Millions of Facebook, Instagram and WhatsApp users have had to go through life without these three apps after they were completely down for hours last week.
We asked you to tell us how the disruption of these platforms affected your life and what you did during the break, and we spoke to a group of BBC Arabic Online audience, who shared their experiences with us.
Not the first time
Abul-Hassan Safaa, who works as a lecturer at a technical institute in Kirkuk, Iraq, says: “I use WhatsApp to attend meetings and exchange notes about work because it is more secure than other platforms such as Facebook, for example.”
At first, Abu al-Hassan believed that the flaw in the WhatsApp, Facebook, and Instagram applications might be related to developments in the political scene in his country or expected demonstrations, as he says that people in Iraq “were used to this happening during a period of crises and demonstrations against the government.”
But after searching in Google, he realized that the main fault was the source of the company itself.
As an alternative to WhatsApp, the 27-year-old resorted to the Telegram application, in order to exchange files and notes with students and teachers about work and lectures, and found it a good option.
He says: “The Telegram application for me is a sufficient and safe application, because our personal numbers do not appear, and therefore the chance of receiving harassment from unknown people decreases.”
Regarding Facebook and Instagram, Abul-Hassan says that he, like many, uses them for entertainment, news and quick publications, which made the impact of their absence a little for him.
Mona Youssef, (37 years), a Syrian residing in the Saudi city of Riyadh, expressed her happiness at the disruption that affected the Facebook, Instagram and WhatsApp platforms: “I was happy that these three sites were down because my two sons are very attached to Instagram and Facebook and spend long hours texting their virtual friends and following pages that I absolutely do not like for their pettiness. “.
But on the other hand, she was disappointed, because she herself uses the WhatsApp application to communicate with her family distributed between Syria, Jordan, Lebanon, Turkey and Europe.
She says, “I was nervous because my mother was sick and tried to check on her, but I was not able to, so my husband found me the solution, which is the imo application, which I found is better than WhatsApp in terms of video calls and clarity of sound and image, so, I will continue to use imo instead of WhatsApp from now on.” onwards”.
As for Abdul-Baqi Al-Heiba, 30, from Medina, he says: “I felt bored and nervous when the service was down, because I use WhatsApp a lot to communicate with family and friends, and I also exchange a lot of work-related links with my friends, but fortunately there are a lot of applications that have appeared recently. Personally, I resorted to the Signal application as an alternative to WhatsApp.
Fear of losing followers
Among the millions affected by the disruption of the services of Facebook-owned platforms, social media influencers, especially those whose activity is focused on Instagram, were among the most affected, given their reliance on these sites as a source of income.
Thus, Seven Beauty, who works in London in the field of hairdressing and beautification and has thousands of followers on Instagram, felt great fear and tension after the site’s services were disrupted, and she told the BBC that she was afraid that her page had been hacked or “that the worst had happened”, which is that The outage lasts for a long time, which will lose her ability to communicate with her followers.
She asserts that her reliance on social media platforms goes beyond the practical aspect, which makes her ability to live without these platforms difficult: “For me, these three applications are not just a platform to advertise my business, but rather they are my window and my comfort in my exile because my family is far from me and I do not have many friends So I don’t know what I would do if Instagram disappeared entirely, but I’m sure I would have looked for another app where I could reach my customers and the world I’m fascinated by.”

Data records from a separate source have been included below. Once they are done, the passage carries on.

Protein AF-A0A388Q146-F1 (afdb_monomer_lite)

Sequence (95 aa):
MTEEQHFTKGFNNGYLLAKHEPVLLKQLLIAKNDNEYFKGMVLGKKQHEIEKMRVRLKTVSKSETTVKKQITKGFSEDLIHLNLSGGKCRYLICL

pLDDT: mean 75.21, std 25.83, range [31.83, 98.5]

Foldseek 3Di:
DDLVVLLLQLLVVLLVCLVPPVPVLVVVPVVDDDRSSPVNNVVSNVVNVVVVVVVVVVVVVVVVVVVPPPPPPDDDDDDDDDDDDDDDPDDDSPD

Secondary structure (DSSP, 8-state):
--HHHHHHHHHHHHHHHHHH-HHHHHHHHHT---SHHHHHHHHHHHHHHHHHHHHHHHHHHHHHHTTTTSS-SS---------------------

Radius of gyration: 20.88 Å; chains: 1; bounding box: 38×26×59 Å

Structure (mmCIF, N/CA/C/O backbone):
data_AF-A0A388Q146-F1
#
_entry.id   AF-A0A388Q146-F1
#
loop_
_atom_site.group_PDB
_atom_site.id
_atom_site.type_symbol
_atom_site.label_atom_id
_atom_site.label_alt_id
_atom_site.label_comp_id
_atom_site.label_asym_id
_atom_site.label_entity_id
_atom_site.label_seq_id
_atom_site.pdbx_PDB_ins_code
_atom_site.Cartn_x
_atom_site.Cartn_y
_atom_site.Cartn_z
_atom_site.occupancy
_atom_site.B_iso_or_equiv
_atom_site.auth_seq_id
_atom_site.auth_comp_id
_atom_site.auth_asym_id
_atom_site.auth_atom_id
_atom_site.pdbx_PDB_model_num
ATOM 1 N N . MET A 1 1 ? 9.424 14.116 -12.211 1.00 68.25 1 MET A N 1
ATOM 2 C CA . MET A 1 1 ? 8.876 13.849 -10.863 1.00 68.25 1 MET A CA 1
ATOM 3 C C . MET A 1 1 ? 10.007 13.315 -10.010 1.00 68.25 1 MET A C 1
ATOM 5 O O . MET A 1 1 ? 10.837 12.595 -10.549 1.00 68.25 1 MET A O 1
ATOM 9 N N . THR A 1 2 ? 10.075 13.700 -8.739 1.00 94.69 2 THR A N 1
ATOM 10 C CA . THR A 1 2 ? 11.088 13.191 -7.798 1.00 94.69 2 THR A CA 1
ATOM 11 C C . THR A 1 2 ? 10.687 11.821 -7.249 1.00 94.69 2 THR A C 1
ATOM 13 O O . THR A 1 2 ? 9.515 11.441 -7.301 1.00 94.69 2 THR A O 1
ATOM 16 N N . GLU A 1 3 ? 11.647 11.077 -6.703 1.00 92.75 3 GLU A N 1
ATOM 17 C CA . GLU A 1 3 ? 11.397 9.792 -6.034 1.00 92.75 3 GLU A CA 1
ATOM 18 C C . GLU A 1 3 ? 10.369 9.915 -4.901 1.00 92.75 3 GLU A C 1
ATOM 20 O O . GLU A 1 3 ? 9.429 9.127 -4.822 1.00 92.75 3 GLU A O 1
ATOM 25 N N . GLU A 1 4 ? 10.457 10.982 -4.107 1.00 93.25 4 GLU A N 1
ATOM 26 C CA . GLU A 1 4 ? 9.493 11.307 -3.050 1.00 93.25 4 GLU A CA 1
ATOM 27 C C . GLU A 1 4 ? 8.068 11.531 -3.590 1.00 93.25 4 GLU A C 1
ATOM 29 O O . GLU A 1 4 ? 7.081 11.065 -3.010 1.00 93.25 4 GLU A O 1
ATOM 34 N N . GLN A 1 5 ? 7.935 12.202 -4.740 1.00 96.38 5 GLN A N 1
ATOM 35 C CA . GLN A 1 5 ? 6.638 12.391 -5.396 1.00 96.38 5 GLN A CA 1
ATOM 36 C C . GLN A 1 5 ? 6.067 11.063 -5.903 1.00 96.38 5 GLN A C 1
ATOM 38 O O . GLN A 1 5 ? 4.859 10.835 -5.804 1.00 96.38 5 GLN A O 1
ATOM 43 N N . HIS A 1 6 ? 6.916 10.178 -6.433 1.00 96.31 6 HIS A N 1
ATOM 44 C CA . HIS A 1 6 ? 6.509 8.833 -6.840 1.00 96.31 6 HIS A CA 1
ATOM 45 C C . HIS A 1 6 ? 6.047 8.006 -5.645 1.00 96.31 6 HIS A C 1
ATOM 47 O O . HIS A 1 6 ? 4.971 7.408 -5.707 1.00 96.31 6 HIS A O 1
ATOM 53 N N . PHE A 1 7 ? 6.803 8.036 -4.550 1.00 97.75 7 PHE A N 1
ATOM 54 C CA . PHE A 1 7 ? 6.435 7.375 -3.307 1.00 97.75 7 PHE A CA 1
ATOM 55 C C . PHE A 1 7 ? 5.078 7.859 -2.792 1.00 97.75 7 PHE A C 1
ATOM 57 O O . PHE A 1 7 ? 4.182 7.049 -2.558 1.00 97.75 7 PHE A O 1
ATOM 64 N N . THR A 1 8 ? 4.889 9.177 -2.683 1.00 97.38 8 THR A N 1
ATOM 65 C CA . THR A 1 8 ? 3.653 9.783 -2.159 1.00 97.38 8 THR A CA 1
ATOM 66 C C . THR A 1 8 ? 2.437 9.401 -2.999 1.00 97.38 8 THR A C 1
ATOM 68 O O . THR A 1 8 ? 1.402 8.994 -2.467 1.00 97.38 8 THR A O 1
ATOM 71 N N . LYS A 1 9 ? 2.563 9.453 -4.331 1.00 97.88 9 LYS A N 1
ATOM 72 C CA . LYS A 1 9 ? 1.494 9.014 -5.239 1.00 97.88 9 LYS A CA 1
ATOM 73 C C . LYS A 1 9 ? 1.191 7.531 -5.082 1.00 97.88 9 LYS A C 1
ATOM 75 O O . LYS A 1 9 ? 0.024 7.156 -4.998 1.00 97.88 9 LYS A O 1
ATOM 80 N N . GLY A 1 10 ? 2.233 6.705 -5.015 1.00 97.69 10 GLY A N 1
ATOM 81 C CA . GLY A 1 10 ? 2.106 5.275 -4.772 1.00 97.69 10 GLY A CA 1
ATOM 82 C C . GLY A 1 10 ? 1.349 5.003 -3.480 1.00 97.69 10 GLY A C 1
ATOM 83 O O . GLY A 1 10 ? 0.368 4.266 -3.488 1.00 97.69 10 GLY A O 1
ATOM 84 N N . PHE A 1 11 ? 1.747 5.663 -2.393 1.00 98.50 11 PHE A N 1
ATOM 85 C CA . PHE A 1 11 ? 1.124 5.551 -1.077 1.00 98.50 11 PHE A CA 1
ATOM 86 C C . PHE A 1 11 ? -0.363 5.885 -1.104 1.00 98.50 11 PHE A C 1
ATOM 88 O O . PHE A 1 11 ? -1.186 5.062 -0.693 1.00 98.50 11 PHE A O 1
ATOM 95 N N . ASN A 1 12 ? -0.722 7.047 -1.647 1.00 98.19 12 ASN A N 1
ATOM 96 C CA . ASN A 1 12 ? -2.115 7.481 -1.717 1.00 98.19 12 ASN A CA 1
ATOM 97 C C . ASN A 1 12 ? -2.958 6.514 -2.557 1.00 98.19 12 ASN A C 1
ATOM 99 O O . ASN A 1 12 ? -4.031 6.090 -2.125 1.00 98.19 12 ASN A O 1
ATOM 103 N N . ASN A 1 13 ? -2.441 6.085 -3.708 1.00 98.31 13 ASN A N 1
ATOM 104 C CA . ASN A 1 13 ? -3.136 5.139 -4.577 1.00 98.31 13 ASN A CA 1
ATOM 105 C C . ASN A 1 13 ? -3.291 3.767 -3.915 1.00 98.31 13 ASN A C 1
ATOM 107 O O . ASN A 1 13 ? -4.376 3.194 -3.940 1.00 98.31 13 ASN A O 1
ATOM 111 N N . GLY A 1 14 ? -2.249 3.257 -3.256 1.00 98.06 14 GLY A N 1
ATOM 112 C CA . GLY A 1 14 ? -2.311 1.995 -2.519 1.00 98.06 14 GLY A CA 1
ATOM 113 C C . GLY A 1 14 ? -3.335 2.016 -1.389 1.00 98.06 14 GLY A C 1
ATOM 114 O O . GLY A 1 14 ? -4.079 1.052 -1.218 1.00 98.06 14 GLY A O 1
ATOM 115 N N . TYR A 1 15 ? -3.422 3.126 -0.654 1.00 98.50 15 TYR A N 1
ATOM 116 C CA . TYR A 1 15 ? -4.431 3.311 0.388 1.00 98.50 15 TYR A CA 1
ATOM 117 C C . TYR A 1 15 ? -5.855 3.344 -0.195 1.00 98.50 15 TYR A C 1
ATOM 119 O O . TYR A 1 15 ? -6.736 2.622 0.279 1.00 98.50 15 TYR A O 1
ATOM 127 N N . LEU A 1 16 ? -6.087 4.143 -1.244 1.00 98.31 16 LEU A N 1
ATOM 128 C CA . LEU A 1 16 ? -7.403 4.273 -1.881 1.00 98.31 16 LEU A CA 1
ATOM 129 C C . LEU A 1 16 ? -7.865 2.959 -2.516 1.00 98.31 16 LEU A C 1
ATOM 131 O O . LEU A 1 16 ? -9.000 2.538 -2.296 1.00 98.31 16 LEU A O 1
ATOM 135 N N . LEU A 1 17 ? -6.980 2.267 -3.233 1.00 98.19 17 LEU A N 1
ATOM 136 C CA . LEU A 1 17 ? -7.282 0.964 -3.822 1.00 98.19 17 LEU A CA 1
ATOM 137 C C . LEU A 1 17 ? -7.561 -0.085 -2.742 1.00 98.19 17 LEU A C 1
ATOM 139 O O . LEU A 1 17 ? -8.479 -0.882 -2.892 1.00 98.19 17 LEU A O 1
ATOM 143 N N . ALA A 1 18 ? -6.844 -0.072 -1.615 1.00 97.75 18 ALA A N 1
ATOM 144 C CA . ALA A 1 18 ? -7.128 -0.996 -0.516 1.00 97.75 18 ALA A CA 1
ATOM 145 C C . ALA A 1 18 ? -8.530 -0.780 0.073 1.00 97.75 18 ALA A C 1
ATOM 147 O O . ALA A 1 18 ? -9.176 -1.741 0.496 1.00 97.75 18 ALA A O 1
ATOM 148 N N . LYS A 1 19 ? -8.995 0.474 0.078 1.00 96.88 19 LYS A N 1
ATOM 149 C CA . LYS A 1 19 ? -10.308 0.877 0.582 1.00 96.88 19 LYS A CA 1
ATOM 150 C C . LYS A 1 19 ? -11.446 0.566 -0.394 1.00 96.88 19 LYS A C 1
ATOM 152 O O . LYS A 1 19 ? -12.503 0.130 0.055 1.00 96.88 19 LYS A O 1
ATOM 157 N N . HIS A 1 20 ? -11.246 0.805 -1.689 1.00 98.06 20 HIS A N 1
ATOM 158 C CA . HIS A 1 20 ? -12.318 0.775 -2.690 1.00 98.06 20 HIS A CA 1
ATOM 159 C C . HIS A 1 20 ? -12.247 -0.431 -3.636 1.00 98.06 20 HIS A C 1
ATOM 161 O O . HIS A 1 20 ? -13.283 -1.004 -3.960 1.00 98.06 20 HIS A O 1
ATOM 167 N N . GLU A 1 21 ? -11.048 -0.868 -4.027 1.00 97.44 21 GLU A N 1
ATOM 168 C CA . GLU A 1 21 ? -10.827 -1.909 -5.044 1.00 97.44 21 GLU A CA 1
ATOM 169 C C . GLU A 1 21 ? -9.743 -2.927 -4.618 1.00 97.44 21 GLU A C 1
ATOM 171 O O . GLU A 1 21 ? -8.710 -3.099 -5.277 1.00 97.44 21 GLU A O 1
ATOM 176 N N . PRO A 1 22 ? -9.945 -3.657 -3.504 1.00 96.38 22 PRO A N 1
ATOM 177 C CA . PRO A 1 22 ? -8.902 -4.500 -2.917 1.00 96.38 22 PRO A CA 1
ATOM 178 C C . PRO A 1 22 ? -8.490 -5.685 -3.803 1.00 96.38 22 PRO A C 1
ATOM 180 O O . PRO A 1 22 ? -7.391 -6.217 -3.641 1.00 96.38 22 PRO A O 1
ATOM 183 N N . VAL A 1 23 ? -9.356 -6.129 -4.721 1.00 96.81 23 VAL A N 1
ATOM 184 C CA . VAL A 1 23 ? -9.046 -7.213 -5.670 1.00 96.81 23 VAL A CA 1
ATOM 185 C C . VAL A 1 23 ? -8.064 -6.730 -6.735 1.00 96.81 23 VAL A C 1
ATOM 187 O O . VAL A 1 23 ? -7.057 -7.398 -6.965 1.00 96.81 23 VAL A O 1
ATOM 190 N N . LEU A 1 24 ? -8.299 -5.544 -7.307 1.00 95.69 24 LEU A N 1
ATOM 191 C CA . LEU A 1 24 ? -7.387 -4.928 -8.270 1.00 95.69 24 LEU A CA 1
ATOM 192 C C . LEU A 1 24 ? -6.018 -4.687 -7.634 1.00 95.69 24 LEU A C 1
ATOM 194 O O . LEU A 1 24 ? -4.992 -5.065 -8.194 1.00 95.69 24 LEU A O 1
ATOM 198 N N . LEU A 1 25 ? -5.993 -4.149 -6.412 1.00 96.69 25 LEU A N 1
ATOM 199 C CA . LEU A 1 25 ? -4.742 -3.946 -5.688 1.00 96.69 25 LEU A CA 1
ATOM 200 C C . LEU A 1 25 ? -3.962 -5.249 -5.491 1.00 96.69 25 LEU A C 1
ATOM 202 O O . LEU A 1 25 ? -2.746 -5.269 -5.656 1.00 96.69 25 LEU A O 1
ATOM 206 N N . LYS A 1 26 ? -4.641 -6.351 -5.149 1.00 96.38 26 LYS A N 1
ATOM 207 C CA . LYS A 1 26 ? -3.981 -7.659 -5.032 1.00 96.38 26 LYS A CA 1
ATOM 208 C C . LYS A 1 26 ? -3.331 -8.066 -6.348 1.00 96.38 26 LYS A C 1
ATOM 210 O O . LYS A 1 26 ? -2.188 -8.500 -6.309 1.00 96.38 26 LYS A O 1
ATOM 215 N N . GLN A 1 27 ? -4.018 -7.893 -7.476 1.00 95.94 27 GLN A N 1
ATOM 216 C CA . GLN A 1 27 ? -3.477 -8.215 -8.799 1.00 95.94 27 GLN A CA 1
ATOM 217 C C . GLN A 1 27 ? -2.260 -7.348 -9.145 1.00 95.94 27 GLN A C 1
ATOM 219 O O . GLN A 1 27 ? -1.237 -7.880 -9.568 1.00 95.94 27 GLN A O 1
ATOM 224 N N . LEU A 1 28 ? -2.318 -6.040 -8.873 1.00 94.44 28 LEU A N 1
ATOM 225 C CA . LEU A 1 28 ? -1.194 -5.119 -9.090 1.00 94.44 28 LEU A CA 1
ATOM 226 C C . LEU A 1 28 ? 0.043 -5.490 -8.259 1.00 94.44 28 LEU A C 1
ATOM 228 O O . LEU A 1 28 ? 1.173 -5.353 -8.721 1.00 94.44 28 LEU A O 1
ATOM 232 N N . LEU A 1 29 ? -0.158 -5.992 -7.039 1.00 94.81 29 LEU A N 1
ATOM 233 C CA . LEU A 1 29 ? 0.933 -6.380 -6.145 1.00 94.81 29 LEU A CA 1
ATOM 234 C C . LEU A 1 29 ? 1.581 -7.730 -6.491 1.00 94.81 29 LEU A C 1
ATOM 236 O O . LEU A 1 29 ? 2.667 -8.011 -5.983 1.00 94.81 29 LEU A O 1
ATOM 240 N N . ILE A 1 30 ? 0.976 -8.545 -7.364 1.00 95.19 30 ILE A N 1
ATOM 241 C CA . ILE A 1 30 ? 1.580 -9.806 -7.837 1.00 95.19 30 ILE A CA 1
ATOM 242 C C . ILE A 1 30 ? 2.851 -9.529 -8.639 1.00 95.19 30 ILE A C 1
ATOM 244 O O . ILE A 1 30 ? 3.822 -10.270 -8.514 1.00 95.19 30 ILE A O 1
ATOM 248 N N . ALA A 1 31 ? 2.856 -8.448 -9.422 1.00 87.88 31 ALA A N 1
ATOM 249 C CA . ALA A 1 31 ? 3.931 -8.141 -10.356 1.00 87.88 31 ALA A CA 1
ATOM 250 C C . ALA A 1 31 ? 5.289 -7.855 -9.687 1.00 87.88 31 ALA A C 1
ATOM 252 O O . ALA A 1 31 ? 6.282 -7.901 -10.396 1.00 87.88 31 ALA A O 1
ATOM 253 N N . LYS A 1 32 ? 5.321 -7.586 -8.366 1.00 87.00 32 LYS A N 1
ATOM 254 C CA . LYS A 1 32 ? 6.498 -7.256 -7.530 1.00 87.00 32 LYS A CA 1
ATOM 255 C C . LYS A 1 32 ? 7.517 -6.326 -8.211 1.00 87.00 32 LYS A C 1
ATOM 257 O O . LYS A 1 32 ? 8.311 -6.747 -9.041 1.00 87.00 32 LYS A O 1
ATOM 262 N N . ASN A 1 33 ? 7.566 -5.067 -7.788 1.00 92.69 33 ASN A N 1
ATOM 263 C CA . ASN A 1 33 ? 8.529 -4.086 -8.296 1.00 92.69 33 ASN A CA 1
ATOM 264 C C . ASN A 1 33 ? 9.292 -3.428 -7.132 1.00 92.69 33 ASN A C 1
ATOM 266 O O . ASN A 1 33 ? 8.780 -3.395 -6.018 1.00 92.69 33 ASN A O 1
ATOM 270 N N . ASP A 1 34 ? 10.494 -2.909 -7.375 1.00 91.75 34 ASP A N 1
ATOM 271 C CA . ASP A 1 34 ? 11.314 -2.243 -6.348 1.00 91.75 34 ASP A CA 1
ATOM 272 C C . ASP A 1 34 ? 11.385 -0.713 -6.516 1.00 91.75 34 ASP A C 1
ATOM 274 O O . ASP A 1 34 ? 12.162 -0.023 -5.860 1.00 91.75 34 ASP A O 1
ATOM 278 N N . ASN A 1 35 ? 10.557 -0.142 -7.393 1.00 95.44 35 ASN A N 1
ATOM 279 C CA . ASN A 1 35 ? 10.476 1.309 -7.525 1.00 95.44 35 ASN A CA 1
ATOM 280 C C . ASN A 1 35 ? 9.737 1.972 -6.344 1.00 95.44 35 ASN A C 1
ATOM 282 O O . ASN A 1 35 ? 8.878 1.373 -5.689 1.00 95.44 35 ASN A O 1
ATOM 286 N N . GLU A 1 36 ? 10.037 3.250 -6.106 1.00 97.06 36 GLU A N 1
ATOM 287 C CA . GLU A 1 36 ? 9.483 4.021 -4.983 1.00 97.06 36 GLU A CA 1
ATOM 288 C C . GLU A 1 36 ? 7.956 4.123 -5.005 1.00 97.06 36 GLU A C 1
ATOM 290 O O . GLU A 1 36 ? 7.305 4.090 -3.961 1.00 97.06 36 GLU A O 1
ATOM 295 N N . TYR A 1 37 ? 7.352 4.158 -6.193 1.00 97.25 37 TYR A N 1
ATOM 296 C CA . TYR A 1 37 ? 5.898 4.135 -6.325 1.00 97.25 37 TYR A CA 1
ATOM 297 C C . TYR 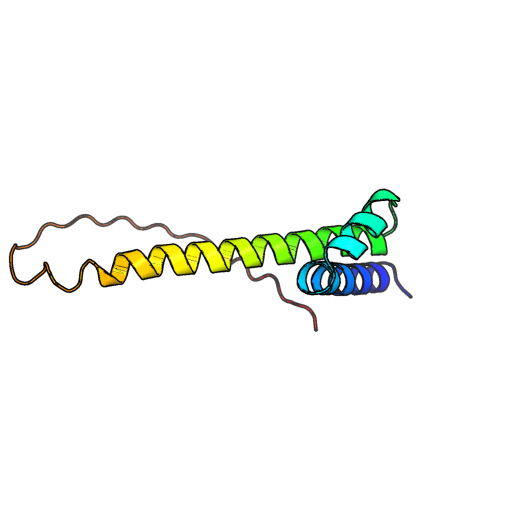A 1 37 ? 5.301 2.818 -5.805 1.00 97.25 37 TYR A C 1
ATOM 299 O O . TYR A 1 37 ? 4.312 2.823 -5.070 1.00 97.25 37 TYR A O 1
ATOM 307 N N . PHE A 1 38 ? 5.903 1.679 -6.146 1.00 97.56 38 PHE A N 1
ATOM 308 C CA . PHE A 1 38 ? 5.461 0.367 -5.687 1.00 97.56 38 PHE A CA 1
ATOM 309 C C . PHE A 1 38 ? 5.647 0.220 -4.175 1.00 97.56 38 PHE A C 1
ATOM 311 O O . PHE A 1 38 ? 4.724 -0.233 -3.494 1.00 97.56 38 PHE A O 1
ATOM 318 N N . LYS A 1 39 ? 6.782 0.678 -3.627 1.00 97.25 39 LYS A N 1
ATOM 319 C CA . LYS A 1 39 ? 7.008 0.732 -2.171 1.00 97.25 39 LYS A CA 1
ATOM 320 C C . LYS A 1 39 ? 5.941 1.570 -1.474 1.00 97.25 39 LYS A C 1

In contrast to Sevin, the temporary absence of the Facebook, Instagram and WhatsApp platforms provided an opportunity for Shadia, who used to put many pictures of her dishes on her pages on the communication sites to reconsider the time she was spending on these sites. She says that she “realized that I was wasting a lot of time aimlessly creating ambiance, dishes and images, and decided to stick more around my family and relatives.”
Amal Hamed, a psychologist, believes that “it is normal for a person to feel nervous and afraid of losing a platform on which he depends in his work, or even just because it forms part of his routine where any change in that routine creates a vacuum that makes him feel nervous.”
But she confirms that with the availability of many alternatives to these applications, and even many methods of communication and spending time, dealing with any urgent change depends on the person and how flexible he is in making a transformation and a change in his personality.